Moreover, peripherally direct participation of CRH in colonic inflammation has been well proved. The expression of CRH in the large bowel of patients with UC is found considerably enhanced in mucosal inflammatory cells and slightly increased in colonic mucosal epithelial cells, suggesting CRH’s role via modulating intestinal immune/inflammatory system in UC. Also, it is reported that CRH may induce intestinal hyperpermeability in human colon mucosa via mast cells. We and others have also reported the direct peripheral role of CRH/UCNs & receptors in immunity/inflammation and cancers, including colitis and colitis-associated colon cancer (CAC).

In summary, over recent decades, CRF peptides and receptors have been found to be significantly correlated with the bowel inflammation and the development of CAC. However, controversies over the origin of CRH action sites have always been existing.

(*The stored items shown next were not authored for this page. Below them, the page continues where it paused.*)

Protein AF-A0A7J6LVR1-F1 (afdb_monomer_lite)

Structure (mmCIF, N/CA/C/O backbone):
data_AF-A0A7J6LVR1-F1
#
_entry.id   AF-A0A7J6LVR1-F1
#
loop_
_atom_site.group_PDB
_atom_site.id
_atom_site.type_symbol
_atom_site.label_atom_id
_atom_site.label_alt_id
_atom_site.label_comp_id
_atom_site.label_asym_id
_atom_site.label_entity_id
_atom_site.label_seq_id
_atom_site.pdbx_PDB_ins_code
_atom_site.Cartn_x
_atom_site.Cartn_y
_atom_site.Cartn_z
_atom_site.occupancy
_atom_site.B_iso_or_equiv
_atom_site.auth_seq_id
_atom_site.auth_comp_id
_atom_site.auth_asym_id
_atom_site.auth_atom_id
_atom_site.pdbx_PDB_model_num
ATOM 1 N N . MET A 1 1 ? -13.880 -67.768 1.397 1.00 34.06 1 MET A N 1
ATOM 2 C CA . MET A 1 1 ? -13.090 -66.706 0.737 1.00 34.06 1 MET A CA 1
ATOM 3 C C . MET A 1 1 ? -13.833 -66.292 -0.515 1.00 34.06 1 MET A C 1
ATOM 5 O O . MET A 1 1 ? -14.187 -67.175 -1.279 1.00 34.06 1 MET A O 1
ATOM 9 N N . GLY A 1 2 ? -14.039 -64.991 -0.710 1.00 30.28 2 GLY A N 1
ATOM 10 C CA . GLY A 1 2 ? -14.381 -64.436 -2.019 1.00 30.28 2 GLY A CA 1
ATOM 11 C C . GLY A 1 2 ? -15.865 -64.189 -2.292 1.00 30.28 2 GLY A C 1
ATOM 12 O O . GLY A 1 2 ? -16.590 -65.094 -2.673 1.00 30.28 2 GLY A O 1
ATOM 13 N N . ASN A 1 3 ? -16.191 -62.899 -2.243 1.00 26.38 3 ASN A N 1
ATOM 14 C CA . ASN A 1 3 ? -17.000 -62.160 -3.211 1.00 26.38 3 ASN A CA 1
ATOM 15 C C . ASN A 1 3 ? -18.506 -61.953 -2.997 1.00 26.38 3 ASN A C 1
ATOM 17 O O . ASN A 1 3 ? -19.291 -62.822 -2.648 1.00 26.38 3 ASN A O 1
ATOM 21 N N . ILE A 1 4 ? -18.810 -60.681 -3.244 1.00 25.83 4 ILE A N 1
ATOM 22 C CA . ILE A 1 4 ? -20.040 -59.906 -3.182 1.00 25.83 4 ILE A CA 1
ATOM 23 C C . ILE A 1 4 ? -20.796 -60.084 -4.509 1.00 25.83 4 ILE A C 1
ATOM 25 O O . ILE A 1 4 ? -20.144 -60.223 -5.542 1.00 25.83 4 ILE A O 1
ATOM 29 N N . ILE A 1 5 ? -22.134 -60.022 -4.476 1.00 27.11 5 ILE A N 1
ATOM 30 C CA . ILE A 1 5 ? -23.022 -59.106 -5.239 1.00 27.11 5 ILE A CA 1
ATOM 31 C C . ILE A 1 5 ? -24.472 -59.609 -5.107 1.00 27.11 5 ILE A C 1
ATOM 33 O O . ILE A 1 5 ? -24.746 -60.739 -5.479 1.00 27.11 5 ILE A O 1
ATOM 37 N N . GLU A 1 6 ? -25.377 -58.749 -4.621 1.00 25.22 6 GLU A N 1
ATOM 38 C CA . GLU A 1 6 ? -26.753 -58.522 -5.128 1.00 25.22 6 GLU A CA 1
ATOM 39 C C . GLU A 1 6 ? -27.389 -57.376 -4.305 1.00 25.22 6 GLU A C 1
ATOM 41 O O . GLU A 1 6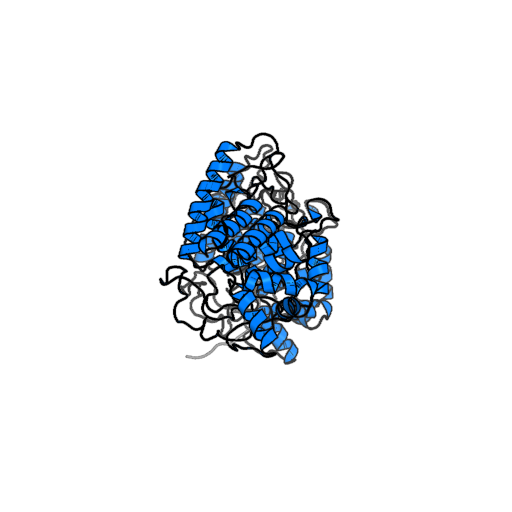 ? -27.346 -57.379 -3.080 1.00 25.22 6 GLU A O 1
ATOM 46 N N . CYS A 1 7 ? -27.644 -56.207 -4.902 1.00 23.38 7 CYS A N 1
ATOM 47 C CA . CYS A 1 7 ? -28.880 -55.760 -5.572 1.00 23.38 7 CYS A CA 1
ATOM 48 C C . CYS A 1 7 ? -30.004 -55.258 -4.634 1.00 23.38 7 CYS A C 1
ATOM 50 O O . CYS A 1 7 ? -30.746 -56.035 -4.059 1.00 23.38 7 CYS A O 1
ATOM 52 N N . CYS A 1 8 ? -30.160 -53.924 -4.629 1.00 23.88 8 CYS A N 1
ATOM 53 C CA . CYS A 1 8 ? -31.406 -53.135 -4.697 1.00 23.88 8 CYS A CA 1
ATOM 54 C C . CYS A 1 8 ? -32.567 -53.297 -3.674 1.00 23.88 8 CYS A C 1
ATOM 56 O O . CYS A 1 8 ? -33.102 -54.377 -3.477 1.00 23.88 8 CYS A O 1
ATOM 58 N N . ARG A 1 9 ? -33.122 -52.118 -3.298 1.00 26.64 9 ARG A N 1
ATOM 59 C CA . ARG A 1 9 ? -34.456 -51.818 -2.694 1.00 26.64 9 ARG A CA 1
ATOM 60 C C . ARG A 1 9 ? -34.548 -52.101 -1.183 1.00 26.64 9 ARG A C 1
ATOM 62 O O . ARG A 1 9 ? -33.958 -53.043 -0.699 1.00 26.64 9 ARG A O 1
ATOM 69 N N . GLY A 1 10 ? -35.232 -51.335 -0.340 1.00 25.00 10 GLY A N 1
ATOM 70 C CA . GLY A 1 10 ? -36.200 -50.259 -0.516 1.00 25.00 10 GLY A CA 1
ATOM 71 C C . GLY A 1 10 ? -37.266 -50.395 0.582 1.00 25.00 10 GLY A C 1
ATOM 72 O O . GLY A 1 10 ? -37.945 -51.407 0.627 1.00 25.00 10 GLY A O 1
ATOM 73 N N . ASP A 1 11 ? -37.404 -49.347 1.395 1.00 27.77 11 ASP A N 1
ATOM 74 C CA . ASP A 1 11 ? -38.601 -48.920 2.142 1.00 27.77 11 ASP A CA 1
ATOM 75 C C . ASP A 1 11 ? -39.078 -49.633 3.444 1.00 27.77 11 ASP A C 1
ATOM 77 O O . ASP A 1 11 ? -39.329 -50.830 3.503 1.00 27.77 11 ASP A O 1
ATOM 81 N N . ARG A 1 12 ? -39.323 -48.751 4.430 1.00 30.53 12 ARG A N 1
ATOM 82 C CA . ARG A 1 12 ? -40.367 -48.690 5.476 1.00 30.53 12 ARG A CA 1
ATOM 83 C C . ARG A 1 12 ? -40.469 -49.646 6.688 1.00 30.53 12 ARG A C 1
ATOM 85 O O . ARG A 1 12 ? -40.450 -50.863 6.603 1.00 30.53 12 ARG A O 1
ATOM 92 N N . SER A 1 13 ? -40.848 -48.975 7.792 1.00 25.86 13 SER A N 1
ATOM 93 C CA . SER A 1 13 ? -41.642 -49.387 8.977 1.00 25.86 13 SER A CA 1
ATOM 94 C C . SER A 1 13 ? -40.950 -49.865 10.281 1.00 25.86 13 SER A C 1
ATOM 96 O O . SER A 1 13 ? -40.547 -51.008 10.422 1.00 25.86 13 SER A O 1
ATOM 98 N N . GLN A 1 14 ? -40.855 -48.903 11.225 1.00 29.67 14 GLN A N 1
ATOM 99 C CA . GLN A 1 14 ? -41.118 -48.875 12.699 1.00 29.67 14 GLN A CA 1
ATOM 100 C C . GLN A 1 14 ? -41.716 -50.154 13.364 1.00 29.67 14 GLN A C 1
ATOM 102 O O . GLN A 1 14 ? -42.393 -50.864 12.624 1.00 29.67 14 GLN A O 1
ATOM 107 N N . PRO A 1 15 ? -41.669 -50.402 14.719 1.00 36.56 15 PRO A N 1
ATOM 108 C CA . PRO A 1 15 ? -41.580 -49.428 15.850 1.00 36.56 15 PRO A CA 1
ATOM 109 C C . PRO A 1 15 ? -40.845 -49.834 17.190 1.00 36.56 15 PRO A C 1
ATOM 111 O O . PRO A 1 15 ? -40.758 -51.007 17.523 1.00 36.56 15 PRO A O 1
ATOM 114 N N . VAL A 1 16 ? -40.488 -48.811 18.014 1.00 31.41 16 VAL A N 1
ATOM 115 C CA . VAL A 1 16 ? -40.558 -48.698 19.524 1.00 31.41 16 VAL A CA 1
ATOM 116 C C . VAL A 1 16 ? -39.592 -49.590 20.380 1.00 31.41 16 VAL A C 1
ATOM 118 O O . VAL A 1 16 ? -39.440 -50.758 20.052 1.00 31.41 16 VAL A O 1
ATOM 121 N N . PRO A 1 17 ? -38.924 -49.120 21.484 1.00 28.20 17 PRO A N 1
ATOM 122 C CA . PRO A 1 17 ? -39.536 -48.372 22.587 1.00 28.20 17 PRO A CA 1
ATOM 123 C C . PRO A 1 17 ? -38.799 -47.184 23.229 1.00 28.20 17 PRO A C 1
ATOM 125 O O . PRO A 1 17 ? -37.588 -46.994 23.203 1.00 28.20 17 PRO A O 1
ATOM 128 N N . THR A 1 18 ? -39.673 -46.419 23.868 1.00 28.92 18 THR A N 1
ATOM 129 C CA . THR A 1 18 ? -39.549 -45.267 24.749 1.00 28.92 18 THR A CA 1
ATOM 130 C C . THR A 1 18 ? -38.740 -45.503 26.025 1.00 28.92 18 THR A C 1
ATOM 132 O O . THR A 1 18 ? -38.964 -46.486 26.726 1.00 28.92 18 THR A O 1
ATOM 135 N N . GLY A 1 19 ? -37.984 -44.473 26.421 1.00 28.02 19 GLY A N 1
ATOM 136 C CA . GLY A 1 19 ? -37.937 -44.036 27.820 1.00 28.02 19 GLY A CA 1
ATOM 137 C C . GLY A 1 19 ? -36.602 -44.182 28.548 1.00 28.02 19 GLY A C 1
ATOM 138 O O . GLY A 1 19 ? -36.402 -45.137 29.282 1.00 28.02 19 GLY A O 1
ATOM 139 N N . ALA A 1 20 ? -35.762 -43.150 28.461 1.00 26.95 20 ALA A N 1
ATOM 140 C CA . ALA A 1 20 ? -35.006 -42.633 29.602 1.00 26.95 20 ALA A CA 1
ATOM 141 C C . ALA A 1 20 ? -34.649 -41.170 29.307 1.00 26.95 20 ALA A C 1
ATOM 143 O O . ALA A 1 20 ? -33.966 -40.861 28.332 1.00 26.95 20 ALA A O 1
ATOM 144 N N . SER A 1 21 ? -35.187 -40.256 30.113 1.00 32.12 21 SER A N 1
ATOM 145 C CA . SER A 1 21 ? -34.964 -38.822 29.991 1.00 32.12 21 SER A CA 1
ATOM 146 C C . SER A 1 21 ? -33.548 -38.463 30.432 1.00 32.12 21 SER A C 1
ATOM 148 O O . SER A 1 21 ? -33.206 -38.622 31.602 1.00 32.12 21 SER A O 1
ATOM 150 N N . SER A 1 22 ? -32.770 -37.867 29.538 1.00 29.61 22 SER A N 1
ATOM 151 C CA . SER A 1 22 ? -31.695 -36.957 29.922 1.00 29.61 22 SER A CA 1
ATOM 152 C C . SER A 1 22 ? -31.971 -35.633 29.230 1.00 29.61 22 SER A C 1
ATOM 154 O O . SER A 1 22 ? -32.003 -35.577 28.001 1.00 29.61 22 SER A O 1
ATOM 156 N N . SER A 1 23 ? -32.243 -34.591 30.011 1.00 35.81 23 SER A N 1
ATOM 157 C CA . SER A 1 23 ? -32.526 -33.253 29.508 1.00 35.81 23 SER A CA 1
ATOM 158 C C . SER A 1 23 ? -31.323 -32.720 28.726 1.00 35.81 23 SER A C 1
ATOM 160 O O . SER A 1 23 ? -30.378 -32.182 29.302 1.00 35.81 23 SER A O 1
ATOM 162 N N . THR A 1 24 ? -31.352 -32.845 27.404 1.00 32.44 24 THR A N 1
ATOM 163 C CA . THR A 1 24 ? -30.532 -32.012 26.534 1.00 32.44 24 THR A CA 1
ATOM 164 C C . THR A 1 24 ? -31.279 -30.698 26.374 1.00 32.44 24 THR A C 1
ATOM 166 O O . THR A 1 24 ? -32.277 -30.595 25.662 1.00 32.44 24 THR A O 1
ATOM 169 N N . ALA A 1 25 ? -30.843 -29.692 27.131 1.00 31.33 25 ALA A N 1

Up-to-date, taken together, it is understandable that CRH, as both a centrally active endocrine hormone and peripherally active peptide, may play an important role in colitis and CAC via both indirect actions regulating chronic stress and direct peripheral effects, although there still lack experimental evidences showing direct relationship between central CRH effect and colitis/CAC and only a few investigations show the direct peripheral effects of CRH on CAC.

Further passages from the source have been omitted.